DATA TO USE:

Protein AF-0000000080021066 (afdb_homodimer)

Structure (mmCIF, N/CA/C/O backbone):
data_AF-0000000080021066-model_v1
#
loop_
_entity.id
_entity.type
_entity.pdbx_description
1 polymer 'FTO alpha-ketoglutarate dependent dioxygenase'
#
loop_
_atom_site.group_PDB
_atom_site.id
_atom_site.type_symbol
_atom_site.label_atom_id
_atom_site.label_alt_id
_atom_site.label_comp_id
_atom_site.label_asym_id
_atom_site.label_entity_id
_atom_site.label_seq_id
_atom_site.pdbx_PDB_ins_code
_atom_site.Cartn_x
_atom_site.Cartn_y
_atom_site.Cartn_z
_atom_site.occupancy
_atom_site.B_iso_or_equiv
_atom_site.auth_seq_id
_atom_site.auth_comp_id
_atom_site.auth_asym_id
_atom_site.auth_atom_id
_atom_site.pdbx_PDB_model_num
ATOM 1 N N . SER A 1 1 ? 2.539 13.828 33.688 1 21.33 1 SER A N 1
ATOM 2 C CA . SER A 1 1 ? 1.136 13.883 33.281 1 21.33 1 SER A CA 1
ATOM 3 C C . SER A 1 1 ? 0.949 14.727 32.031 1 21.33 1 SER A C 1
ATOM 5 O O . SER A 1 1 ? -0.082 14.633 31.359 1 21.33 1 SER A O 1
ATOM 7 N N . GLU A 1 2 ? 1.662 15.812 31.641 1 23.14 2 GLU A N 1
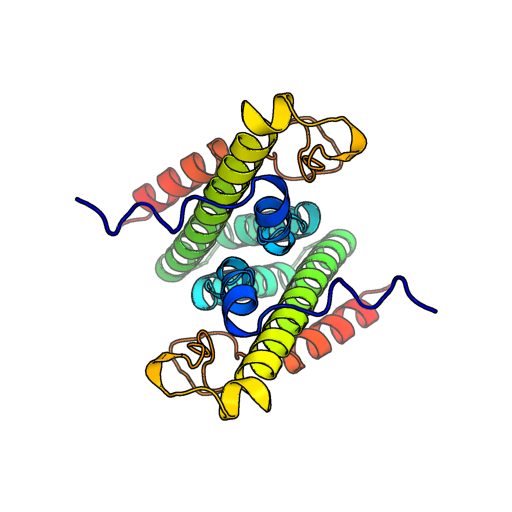
ATOM 8 C CA . GLU A 1 2 ? 1.496 17.016 30.828 1 23.14 2 GLU A CA 1
ATOM 9 C C . GLU A 1 2 ? 1.881 16.75 29.375 1 23.14 2 GLU A C 1
ATOM 11 O O . GLU A 1 2 ? 1.604 17.562 28.5 1 23.14 2 GLU A O 1
ATOM 16 N N . LYS A 1 3 ? 2.803 15.898 29.094 1 26.78 3 LYS A N 1
ATOM 17 C CA . LYS A 1 3 ? 3.523 15.898 27.828 1 26.78 3 LYS A CA 1
ATOM 18 C C . LYS A 1 3 ? 2.711 15.211 26.734 1 26.78 3 LYS A C 1
ATOM 20 O O . LYS A 1 3 ? 3.152 15.125 25.578 1 26.78 3 LYS A O 1
ATOM 25 N N . VAL A 1 4 ? 1.666 14.414 27 1 28.38 4 VAL A N 1
ATOM 26 C CA . VAL A 1 4 ? 0.834 13.656 26.078 1 28.38 4 VAL A CA 1
ATOM 27 C C . VAL A 1 4 ? -0.172 14.594 25.406 1 28.38 4 VAL A C 1
ATOM 29 O O . VAL A 1 4 ? -0.962 14.156 24.562 1 28.38 4 VAL A O 1
ATOM 32 N N . SER A 1 5 ? -0.42 15.883 25.766 1 26.03 5 SER A N 1
ATOM 33 C CA . SER A 1 5 ? -1.562 16.734 25.453 1 26.03 5 SER A CA 1
ATOM 34 C C . SER A 1 5 ? -1.401 17.375 24.078 1 26.03 5 SER A C 1
ATOM 36 O O . SER A 1 5 ? -2.389 17.75 23.438 1 26.03 5 SER A O 1
ATOM 38 N N . LYS A 1 6 ? -0.213 17.859 23.812 1 32.34 6 LYS A N 1
ATOM 39 C CA . LYS A 1 6 ? -0.064 18.875 22.766 1 32.34 6 LYS A CA 1
ATOM 40 C C . LYS A 1 6 ? -0.219 18.25 21.375 1 32.34 6 LYS A C 1
ATOM 42 O O . LYS A 1 6 ? -0.227 18.969 20.359 1 32.34 6 LYS A O 1
ATOM 47 N N . PHE A 1 7 ? 0.008 17 21.188 1 31.45 7 PHE A N 1
ATOM 48 C CA . PHE A 1 7 ? -0.124 16.438 19.844 1 31.45 7 PHE A CA 1
ATOM 49 C C . PHE A 1 7 ? -1.592 16.281 19.469 1 31.45 7 PHE A C 1
ATOM 51 O O . PHE A 1 7 ? -1.908 15.867 18.344 1 31.45 7 PHE A O 1
ATOM 58 N N . ASN A 1 8 ? -2.604 16.344 20.312 1 30.38 8 ASN A N 1
ATOM 59 C CA . ASN A 1 8 ? -4.047 16.219 20.156 1 30.38 8 ASN A CA 1
ATOM 60 C C . ASN A 1 8 ? -4.68 17.5 19.609 1 30.38 8 ASN A C 1
ATOM 62 O O . ASN A 1 8 ? -5.898 17.578 19.453 1 30.38 8 ASN A O 1
ATOM 66 N N . SER A 1 9 ? -4.133 18.609 19.859 1 30.42 9 SER A N 1
ATOM 67 C CA . SER A 1 9 ? -4.898 19.797 19.469 1 30.42 9 SER A CA 1
ATOM 68 C C . SER A 1 9 ? -4.895 19.969 17.953 1 30.42 9 SER A C 1
ATOM 70 O O . SER A 1 9 ? -4.078 20.719 17.406 1 30.42 9 SER A O 1
ATOM 72 N N . VAL A 1 10 ? -4.98 18.938 17.141 1 36.97 10 VAL A N 1
ATOM 73 C CA . VAL A 1 10 ? -5.246 19 15.711 1 36.97 10 VAL A CA 1
ATOM 74 C C . VAL A 1 10 ? -6.43 19.922 15.438 1 36.97 10 VAL A C 1
ATOM 76 O O . VAL A 1 10 ? -7.512 19.734 16 1 36.97 10 VAL A O 1
ATOM 79 N N . GLU A 1 11 ? -6.238 21.078 15.211 1 41.28 11 GLU A N 1
ATOM 80 C CA . GLU A 1 11 ? -7.398 21.719 14.586 1 41.28 11 GLU A CA 1
ATOM 81 C C . GLU A 1 11 ? -8.086 20.766 13.609 1 41.28 11 GLU A C 1
ATOM 83 O O . GLU A 1 11 ? -7.422 20.109 12.805 1 41.28 11 GLU A O 1
ATOM 88 N N . PRO A 1 12 ? -9.344 20.281 13.891 1 42.06 12 PRO A N 1
ATOM 89 C CA . PRO A 1 12 ? -10.062 19.188 13.234 1 42.06 12 PRO A CA 1
ATOM 90 C C . PRO A 1 12 ? -9.828 19.156 11.727 1 42.06 12 PRO A C 1
ATOM 92 O O . PRO A 1 12 ? -9.68 18.078 11.141 1 42.06 12 PRO A O 1
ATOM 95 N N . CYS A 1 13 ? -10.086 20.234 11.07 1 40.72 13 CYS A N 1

WORK TASK: Once you find the line with "ATOM 72 N N" above, print it and every line after it up to and including the line with "ATOM 88 N N", exactly as written and nothing else.

ANSWER:
ATOM 72 N N . VAL A 1 10 ? -4.98 18.938 17.141 1 36.97 10 VAL A N 1
ATOM 73 C CA . VAL A 1 10 ? -5.246 19 15.711 1 36.97 10 VAL A CA 1
ATOM 74 C C . VAL A 1 10 ? -6.43 19.922 15.438 1 36.97 10 VAL A C 1
ATOM 76 O O . VAL A 1 10 ? -7.512 19.734 16 1 36.97 10 VAL A O 1
ATOM 79 N N . GLU A 1 11 ? -6.238 21.078 15.211 1 41.28 11 GLU A N 1
ATOM 80 C CA . GLU A 1 11 ? -7.398 21.719 14.586 1 41.28 11 GLU A CA 1
ATOM 81 C C . GLU A 1 11 ? -8.086 20.766 13.609 1 41.28 11 GLU A C 1
ATOM 83 O O . GLU A 1 11 ? -7.422 20.109 12.805 1 41.28 11 GLU A O 1
ATOM 88 N N . PRO A 1 12 ? -9.344 20.281 13.891 1 42.06 12 PRO A N 1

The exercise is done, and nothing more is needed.